§ Dataset excerpts:
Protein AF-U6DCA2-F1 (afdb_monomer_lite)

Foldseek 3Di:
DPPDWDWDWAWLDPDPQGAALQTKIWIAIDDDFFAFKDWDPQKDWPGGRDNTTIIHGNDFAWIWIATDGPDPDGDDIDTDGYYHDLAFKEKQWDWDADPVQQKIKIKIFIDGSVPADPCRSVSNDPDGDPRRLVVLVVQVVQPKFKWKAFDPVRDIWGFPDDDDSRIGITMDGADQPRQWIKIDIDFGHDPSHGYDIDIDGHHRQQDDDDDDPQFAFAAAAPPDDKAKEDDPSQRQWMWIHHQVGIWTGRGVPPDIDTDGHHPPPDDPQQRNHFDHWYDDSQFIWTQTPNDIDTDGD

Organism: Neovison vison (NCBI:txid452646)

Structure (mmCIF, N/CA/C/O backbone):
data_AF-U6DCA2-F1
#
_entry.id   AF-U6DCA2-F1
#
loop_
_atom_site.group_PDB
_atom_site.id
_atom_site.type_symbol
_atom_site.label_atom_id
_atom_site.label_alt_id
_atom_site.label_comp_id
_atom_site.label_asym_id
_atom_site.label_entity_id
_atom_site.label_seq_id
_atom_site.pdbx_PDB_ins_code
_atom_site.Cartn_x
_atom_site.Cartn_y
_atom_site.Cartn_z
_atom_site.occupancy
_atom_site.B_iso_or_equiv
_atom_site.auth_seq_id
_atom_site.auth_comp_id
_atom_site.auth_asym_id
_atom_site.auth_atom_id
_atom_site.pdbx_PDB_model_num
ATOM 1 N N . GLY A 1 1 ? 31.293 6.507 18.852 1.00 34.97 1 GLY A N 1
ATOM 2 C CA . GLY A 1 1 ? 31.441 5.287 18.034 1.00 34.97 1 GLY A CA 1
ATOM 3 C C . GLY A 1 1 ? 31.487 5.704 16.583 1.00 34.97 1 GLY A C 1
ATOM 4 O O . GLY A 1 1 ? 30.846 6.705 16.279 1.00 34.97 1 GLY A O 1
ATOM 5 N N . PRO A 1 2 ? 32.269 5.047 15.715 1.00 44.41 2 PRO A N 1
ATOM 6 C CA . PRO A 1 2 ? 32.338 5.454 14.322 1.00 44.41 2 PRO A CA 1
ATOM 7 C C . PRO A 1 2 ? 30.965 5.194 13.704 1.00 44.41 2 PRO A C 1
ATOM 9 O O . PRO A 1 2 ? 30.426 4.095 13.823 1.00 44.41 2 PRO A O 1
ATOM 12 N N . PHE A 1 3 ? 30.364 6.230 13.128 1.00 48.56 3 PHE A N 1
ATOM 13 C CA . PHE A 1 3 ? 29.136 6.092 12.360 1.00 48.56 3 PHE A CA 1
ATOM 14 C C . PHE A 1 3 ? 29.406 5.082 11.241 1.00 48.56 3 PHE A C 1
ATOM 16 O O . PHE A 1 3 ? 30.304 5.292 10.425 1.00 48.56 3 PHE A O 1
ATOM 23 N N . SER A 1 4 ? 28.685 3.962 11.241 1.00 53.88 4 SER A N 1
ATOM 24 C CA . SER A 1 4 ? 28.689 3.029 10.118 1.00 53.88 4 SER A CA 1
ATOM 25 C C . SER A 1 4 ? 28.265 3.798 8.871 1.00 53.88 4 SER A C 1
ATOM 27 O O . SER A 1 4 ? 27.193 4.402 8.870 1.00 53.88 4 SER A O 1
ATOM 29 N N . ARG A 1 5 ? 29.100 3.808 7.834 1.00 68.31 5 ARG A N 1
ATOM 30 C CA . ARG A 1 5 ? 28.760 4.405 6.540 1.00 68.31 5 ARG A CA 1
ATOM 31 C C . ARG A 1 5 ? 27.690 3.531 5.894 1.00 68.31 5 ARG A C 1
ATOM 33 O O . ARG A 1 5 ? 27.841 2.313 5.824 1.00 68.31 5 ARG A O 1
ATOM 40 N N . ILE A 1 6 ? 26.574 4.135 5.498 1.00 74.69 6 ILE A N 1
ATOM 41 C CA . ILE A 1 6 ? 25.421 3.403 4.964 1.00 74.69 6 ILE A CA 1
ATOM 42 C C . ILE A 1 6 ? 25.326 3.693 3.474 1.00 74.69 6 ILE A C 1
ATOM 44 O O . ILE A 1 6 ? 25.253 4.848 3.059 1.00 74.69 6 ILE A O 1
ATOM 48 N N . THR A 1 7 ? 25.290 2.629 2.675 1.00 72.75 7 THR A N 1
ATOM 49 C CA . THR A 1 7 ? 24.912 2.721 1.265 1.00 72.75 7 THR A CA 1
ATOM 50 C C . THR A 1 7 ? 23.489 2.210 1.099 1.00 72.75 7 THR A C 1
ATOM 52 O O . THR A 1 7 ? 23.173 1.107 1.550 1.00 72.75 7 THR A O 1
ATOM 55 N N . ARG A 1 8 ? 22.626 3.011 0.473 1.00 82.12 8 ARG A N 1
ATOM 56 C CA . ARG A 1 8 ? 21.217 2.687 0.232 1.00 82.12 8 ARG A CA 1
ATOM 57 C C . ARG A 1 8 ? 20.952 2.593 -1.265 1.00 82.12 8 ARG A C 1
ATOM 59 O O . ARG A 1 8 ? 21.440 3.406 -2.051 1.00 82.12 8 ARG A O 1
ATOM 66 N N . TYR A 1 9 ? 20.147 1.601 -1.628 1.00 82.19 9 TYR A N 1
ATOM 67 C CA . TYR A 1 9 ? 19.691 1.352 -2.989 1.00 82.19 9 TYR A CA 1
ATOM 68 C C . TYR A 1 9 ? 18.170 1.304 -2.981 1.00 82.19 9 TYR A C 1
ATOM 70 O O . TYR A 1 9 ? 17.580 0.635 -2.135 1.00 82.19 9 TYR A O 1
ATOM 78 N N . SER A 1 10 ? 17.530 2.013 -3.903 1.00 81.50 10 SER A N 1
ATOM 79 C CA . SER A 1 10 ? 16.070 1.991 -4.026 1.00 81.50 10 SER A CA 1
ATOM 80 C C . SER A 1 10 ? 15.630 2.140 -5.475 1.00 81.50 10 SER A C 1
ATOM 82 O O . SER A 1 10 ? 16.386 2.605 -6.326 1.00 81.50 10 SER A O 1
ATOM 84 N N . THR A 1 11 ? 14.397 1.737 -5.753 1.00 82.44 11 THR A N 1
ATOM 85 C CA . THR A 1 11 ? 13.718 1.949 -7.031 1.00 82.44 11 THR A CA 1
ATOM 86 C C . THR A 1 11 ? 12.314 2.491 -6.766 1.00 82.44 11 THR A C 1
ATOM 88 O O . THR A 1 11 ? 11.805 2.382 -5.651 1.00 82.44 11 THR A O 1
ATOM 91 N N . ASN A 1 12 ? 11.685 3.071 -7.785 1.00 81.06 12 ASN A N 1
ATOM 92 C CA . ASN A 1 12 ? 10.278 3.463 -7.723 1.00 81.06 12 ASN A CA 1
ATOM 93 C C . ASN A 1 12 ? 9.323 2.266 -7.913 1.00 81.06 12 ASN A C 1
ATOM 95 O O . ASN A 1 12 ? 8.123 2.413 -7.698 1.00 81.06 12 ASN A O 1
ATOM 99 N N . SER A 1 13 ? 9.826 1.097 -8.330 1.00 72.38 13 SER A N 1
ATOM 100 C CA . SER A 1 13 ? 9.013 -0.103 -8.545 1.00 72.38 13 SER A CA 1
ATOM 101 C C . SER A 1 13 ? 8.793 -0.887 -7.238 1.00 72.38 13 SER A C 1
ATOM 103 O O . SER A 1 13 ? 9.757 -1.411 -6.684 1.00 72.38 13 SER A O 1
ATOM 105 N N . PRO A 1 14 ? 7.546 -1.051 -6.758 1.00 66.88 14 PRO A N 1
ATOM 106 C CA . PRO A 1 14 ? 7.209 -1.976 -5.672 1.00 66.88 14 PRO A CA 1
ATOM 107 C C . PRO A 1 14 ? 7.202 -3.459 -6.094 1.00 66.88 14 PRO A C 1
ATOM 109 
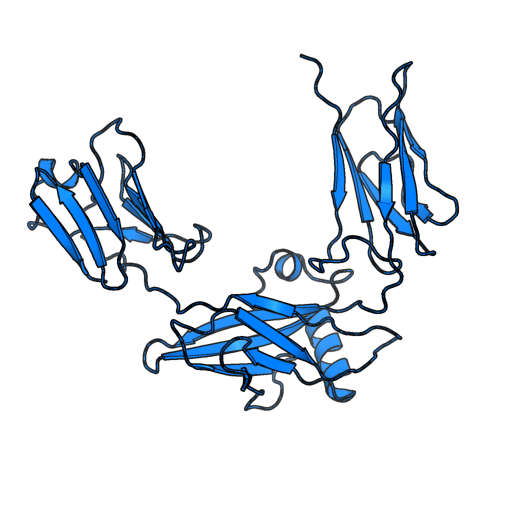O O . PRO A 1 14 ? 6.892 -4.317 -5.270 1.00 66.88 14 PRO A O 1
ATOM 112 N N . ASN A 1 15 ? 7.484 -3.786 -7.363 1.00 61.81 15 ASN A N 1
ATOM 113 C CA . ASN A 1 15 ? 7.497 -5.172 -7.
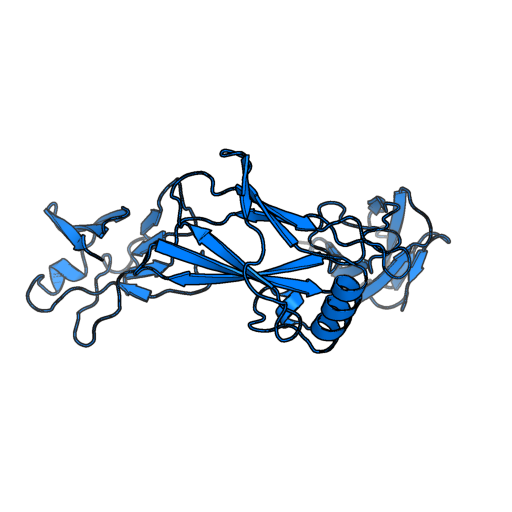835 1.00 61.81 15 ASN A CA 1
ATOM 114 C C . ASN A 1 15 ? 8.650 -5.961 -7.178 1.00 61.81 15 ASN A C 1
ATOM 116 O O . ASN A 1 15 ? 9.747 -5.436 -7.008 1.00 61.81 15 ASN A O 1
ATOM 120 N N . TYR A 1 16 ? 8.407 -7.233 -6.843 1.00 52.41 16 TYR A N 1
ATOM 121 C CA . TYR A 1 16 ? 9.348 -8.141 -6.170 1.00 52.41 16 TYR A CA 1
ATOM 122 C C . TYR A 1 16 ? 10.713 -8.283 -6.869 1.00 52.41 16 TYR A C 1
ATOM 124 O O . TYR A 1 16 ? 11.687 -8.686 -6.234 1.00 52.41 16 TYR A O 1
ATOM 132 N N . LEU A 1 17 ? 10.803 -7.937 -8.156 1.00 57.81 17 LEU A N 1
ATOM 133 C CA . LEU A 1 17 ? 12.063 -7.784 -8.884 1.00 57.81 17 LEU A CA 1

§ What is expected:
Only one stretch of the data above is needed. Restate it word for word, from the line containing "ATOM 78 N N" through the line containing "ATOM 84 N N", both ends included.

§ Reply to the exercise:
ATOM 78 N N . SER A 1 10 ? 17.530 2.013 -3.903 1.00 81.50 10 SER A N 1
ATOM 79 C CA . SER A 1 10 ? 16.070 1.991 -4.026 1.00 81.50 10 SER A CA 1
ATOM 80 C C . SER A 1 10 ? 15.630 2.140 -5.475 1.00 81.50 10 SER A C 1
ATOM 82 O O . SER A 1 10 ? 16.386 2.605 -6.326 1.00 81.50 10 SER A O 1
ATOM 84 N N . THR A 1 11 ? 14.397 1.737 -5.753 1.00 82.44 11 THR A N 1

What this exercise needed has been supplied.